Dr Mark Avery, a former director of conservation at the Royal Society for the Protection of Birds (RSPB) and author of Inglorious – Conflict in the Uplands, highlights the contrast between the Scottish and Westminster Governments on wildlife crime.
“Scottish ministers have been vocal and active on the subject – higher fines, vicarious liability, bigger sanctions and now the commitment to license grouse shooting, the source of much illegal persecution of golden eagles, hen harriers and peregrine falcons,” he said. “But the Westminster Government refuses to acknowledge there is a problem and doesn’t act. It’s as though DEFRA is scared of the shooting community – or is it because these are their mates?
“Labour has committed to introduce licensing of grouse shooting were it to form the Government in England. There is clearly a deep political divide on this issue, with the Conservatives sitting idly by in the face of criminality and the left of politics being much more active. Whatever happened to the party of law and order?”
Charlie Moores, a wildlife campaigner and coordinator of The War of Wildlife Project, believes that the obvious factor to explain the lack of action is that big estates are owned by establishment figures and so there is “many a blind eye being turned”.
“Part of the problem is the law, especially the evidence bar being set so high, that makes prosecution almost impossible,” he told Byline Times. “I’ve always got the impression from people working on the ground that gamekeepers have felt invulnerable anyway, protected by lobbyist groups.

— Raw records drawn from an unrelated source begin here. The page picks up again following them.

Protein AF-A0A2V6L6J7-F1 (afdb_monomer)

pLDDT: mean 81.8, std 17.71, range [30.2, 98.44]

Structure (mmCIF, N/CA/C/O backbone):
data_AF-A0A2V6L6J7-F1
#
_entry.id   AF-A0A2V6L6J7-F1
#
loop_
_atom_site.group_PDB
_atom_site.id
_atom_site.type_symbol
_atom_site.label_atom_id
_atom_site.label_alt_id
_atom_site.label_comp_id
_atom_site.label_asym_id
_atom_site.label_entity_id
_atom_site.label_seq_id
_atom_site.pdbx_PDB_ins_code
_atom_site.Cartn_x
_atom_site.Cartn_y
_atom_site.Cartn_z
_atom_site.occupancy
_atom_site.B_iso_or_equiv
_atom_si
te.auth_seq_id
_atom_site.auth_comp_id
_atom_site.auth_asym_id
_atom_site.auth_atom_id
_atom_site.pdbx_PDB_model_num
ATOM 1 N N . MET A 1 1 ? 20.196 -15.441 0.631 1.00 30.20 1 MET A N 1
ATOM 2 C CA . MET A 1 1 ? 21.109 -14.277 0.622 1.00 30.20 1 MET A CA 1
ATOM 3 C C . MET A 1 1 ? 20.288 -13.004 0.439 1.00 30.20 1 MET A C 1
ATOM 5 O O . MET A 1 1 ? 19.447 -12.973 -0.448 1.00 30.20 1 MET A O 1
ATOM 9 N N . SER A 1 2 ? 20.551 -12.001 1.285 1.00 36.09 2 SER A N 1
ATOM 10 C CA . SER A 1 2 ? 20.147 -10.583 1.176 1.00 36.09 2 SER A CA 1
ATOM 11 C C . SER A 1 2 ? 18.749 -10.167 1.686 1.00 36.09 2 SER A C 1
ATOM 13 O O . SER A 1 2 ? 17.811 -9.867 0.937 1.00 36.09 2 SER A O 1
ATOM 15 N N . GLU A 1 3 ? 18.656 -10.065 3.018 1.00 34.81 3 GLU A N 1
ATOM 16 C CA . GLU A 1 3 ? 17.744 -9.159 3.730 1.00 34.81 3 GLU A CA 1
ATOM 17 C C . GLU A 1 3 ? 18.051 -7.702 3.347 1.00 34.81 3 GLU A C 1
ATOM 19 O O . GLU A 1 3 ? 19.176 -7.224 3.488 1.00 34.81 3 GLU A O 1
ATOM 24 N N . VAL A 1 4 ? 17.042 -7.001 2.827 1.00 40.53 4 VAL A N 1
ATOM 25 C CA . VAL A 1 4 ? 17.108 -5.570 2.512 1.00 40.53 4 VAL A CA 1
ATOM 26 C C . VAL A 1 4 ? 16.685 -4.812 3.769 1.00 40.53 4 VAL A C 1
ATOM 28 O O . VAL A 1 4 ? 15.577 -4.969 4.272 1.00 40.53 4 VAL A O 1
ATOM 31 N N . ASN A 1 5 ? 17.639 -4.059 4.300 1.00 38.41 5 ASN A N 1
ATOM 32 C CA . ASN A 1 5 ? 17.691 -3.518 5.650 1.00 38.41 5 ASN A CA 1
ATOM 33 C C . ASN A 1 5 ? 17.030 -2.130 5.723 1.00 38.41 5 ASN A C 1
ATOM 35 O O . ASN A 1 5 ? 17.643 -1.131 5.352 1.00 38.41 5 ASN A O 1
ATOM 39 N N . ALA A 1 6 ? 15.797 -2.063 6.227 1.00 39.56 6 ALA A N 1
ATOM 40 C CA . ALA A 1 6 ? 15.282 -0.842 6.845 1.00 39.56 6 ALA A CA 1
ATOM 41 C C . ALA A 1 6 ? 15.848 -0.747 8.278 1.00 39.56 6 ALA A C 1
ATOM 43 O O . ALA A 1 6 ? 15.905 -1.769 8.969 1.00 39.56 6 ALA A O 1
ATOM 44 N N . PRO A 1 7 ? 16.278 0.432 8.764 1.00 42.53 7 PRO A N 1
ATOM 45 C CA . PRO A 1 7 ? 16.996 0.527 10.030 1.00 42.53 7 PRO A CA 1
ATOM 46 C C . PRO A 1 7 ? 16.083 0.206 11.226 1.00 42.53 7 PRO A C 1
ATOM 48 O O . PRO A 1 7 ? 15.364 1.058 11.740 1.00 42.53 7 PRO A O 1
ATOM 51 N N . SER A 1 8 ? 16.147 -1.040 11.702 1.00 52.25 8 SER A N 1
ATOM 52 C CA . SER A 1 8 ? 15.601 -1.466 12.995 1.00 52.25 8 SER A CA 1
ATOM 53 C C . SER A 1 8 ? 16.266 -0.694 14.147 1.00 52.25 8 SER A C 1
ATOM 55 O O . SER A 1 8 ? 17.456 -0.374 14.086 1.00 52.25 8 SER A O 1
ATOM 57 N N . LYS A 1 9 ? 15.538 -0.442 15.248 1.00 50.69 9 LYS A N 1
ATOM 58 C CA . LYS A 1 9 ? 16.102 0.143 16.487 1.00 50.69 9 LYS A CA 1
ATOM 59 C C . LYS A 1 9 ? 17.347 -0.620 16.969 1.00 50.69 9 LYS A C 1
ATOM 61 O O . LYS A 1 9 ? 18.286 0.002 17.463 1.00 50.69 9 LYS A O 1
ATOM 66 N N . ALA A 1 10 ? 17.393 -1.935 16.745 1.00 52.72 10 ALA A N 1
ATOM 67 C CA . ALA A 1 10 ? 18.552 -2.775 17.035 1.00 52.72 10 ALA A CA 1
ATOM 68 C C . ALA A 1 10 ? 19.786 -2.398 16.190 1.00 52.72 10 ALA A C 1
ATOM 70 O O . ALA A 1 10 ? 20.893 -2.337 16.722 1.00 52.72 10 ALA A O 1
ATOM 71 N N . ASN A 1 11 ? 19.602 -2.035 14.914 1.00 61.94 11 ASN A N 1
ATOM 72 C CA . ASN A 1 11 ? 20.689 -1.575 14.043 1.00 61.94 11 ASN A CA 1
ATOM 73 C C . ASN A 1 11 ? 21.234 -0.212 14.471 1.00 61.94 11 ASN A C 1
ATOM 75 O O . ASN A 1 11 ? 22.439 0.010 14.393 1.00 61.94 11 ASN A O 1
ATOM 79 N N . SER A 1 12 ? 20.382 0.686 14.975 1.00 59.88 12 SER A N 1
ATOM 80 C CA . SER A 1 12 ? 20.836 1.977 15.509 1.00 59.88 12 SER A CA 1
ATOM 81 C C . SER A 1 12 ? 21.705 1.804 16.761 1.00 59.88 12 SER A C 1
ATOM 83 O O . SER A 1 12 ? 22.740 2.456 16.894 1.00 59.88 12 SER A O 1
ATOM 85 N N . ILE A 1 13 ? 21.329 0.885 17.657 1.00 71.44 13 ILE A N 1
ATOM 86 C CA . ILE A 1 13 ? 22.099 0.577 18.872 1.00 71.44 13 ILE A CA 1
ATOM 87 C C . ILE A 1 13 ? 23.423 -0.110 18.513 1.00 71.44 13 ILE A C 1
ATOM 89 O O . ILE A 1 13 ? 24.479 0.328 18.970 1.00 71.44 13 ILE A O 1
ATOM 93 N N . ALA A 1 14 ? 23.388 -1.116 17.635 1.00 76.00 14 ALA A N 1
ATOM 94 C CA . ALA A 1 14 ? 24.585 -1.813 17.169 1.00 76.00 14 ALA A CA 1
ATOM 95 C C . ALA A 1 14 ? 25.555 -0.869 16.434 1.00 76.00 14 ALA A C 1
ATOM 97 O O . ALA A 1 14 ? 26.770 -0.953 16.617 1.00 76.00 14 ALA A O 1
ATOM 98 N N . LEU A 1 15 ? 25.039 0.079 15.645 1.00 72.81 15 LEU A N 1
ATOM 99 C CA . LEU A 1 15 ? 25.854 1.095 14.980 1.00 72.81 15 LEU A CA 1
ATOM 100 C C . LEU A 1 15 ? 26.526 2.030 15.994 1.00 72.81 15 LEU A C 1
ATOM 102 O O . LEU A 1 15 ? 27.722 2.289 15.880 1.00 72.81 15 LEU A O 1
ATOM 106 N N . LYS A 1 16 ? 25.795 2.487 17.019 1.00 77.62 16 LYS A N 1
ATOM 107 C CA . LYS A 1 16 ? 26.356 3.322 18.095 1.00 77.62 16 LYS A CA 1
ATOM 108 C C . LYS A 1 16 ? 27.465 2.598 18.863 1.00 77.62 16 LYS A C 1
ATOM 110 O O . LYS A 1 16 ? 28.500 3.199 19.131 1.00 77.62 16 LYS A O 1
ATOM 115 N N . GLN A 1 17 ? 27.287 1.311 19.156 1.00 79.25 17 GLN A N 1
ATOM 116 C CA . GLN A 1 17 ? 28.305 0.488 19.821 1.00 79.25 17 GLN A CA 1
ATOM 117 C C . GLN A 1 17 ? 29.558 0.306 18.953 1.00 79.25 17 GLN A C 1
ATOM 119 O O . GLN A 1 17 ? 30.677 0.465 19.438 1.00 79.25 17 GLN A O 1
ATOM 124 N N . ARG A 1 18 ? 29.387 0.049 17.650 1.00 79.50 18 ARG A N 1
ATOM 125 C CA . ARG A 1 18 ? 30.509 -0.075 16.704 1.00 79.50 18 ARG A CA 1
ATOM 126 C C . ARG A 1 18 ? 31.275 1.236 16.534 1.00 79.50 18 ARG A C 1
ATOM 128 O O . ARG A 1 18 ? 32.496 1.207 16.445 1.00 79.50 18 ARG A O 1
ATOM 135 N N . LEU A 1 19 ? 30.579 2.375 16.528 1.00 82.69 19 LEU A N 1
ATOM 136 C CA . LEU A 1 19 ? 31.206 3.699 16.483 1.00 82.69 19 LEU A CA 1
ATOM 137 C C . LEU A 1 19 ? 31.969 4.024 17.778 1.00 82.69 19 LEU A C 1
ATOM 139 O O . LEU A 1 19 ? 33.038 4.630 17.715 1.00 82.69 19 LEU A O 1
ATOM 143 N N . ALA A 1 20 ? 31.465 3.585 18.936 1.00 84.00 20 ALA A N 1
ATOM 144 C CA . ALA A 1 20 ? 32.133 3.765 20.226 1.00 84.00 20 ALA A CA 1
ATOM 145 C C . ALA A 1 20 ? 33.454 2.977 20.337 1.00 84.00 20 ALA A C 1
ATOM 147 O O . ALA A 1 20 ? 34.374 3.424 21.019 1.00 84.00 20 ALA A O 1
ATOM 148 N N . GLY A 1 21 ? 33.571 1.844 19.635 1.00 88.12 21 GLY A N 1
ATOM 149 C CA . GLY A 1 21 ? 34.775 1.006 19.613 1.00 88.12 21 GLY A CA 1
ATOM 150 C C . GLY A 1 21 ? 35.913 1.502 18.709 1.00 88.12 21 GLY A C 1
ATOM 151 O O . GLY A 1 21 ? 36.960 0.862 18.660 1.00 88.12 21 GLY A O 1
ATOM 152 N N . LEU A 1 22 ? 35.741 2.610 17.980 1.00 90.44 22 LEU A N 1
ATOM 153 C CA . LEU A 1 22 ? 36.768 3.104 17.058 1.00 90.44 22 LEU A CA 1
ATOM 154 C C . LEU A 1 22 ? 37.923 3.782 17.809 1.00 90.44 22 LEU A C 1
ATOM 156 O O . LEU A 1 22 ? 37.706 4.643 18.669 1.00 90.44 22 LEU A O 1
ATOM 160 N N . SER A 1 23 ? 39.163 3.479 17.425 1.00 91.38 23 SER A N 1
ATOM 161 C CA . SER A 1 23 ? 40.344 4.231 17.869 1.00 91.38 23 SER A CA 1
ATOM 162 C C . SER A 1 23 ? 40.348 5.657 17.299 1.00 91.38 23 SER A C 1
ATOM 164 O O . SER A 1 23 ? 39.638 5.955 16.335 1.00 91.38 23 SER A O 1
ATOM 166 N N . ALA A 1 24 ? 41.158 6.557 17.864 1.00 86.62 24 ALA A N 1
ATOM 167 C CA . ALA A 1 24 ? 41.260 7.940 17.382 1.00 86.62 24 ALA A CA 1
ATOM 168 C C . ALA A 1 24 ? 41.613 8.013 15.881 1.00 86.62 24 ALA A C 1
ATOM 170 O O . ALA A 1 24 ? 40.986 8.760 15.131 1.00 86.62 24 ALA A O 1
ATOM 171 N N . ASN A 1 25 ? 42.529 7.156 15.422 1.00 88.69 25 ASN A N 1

“But there is no doubt that things are changing. The story is shifting more and more towards the potential for moorlands to store carbon or to work as investments for businesses to move towards carbon net zero. I am becoming convinced that industry and climate change will bring down grouse shooting.”
Recent research by the University of Leeds concluded that burning grouse moors – to create a mosaic of nutritious young shoots for the grouse to eat – degrades peatland habitat, releases greenhouse gases, reduces biodiversity, and increases the risk of flooding. Last January, The Committee on Climate Change – the independent, statutory body established to advise the Government on building a low-carbon economy – produced a report recommending a complete ban on the burning of grouse moors.
Max Wiszniewski, campaign manager for Revive, the coalition for grouse moor reform in Scotland, agrees with Moores.
“In the year Scotland hosts COP26, the grouse shooting lobby still wish to keep huge swathes of the country in an impoverished state that contributes to climate change,” he said. “Grouse moors, burned and unburned, are less diverse, are less biologically productive and provide fewer ecosystem services than the woodlands, scrub and peat-forming bogs that could replace them – if given the chance.
“A widescale transition away from driven grouse shooting – the most intensive form of the ‘sport’ – towards multiple sustainable land uses would make a real contribution to tackling the climate emergency and our catastrophic loss of biodiversity.”
The Department for Environment, Food and Rural Affairs told Byline Times that the Government has no plans to conduct a review of the management of grouse moors in England.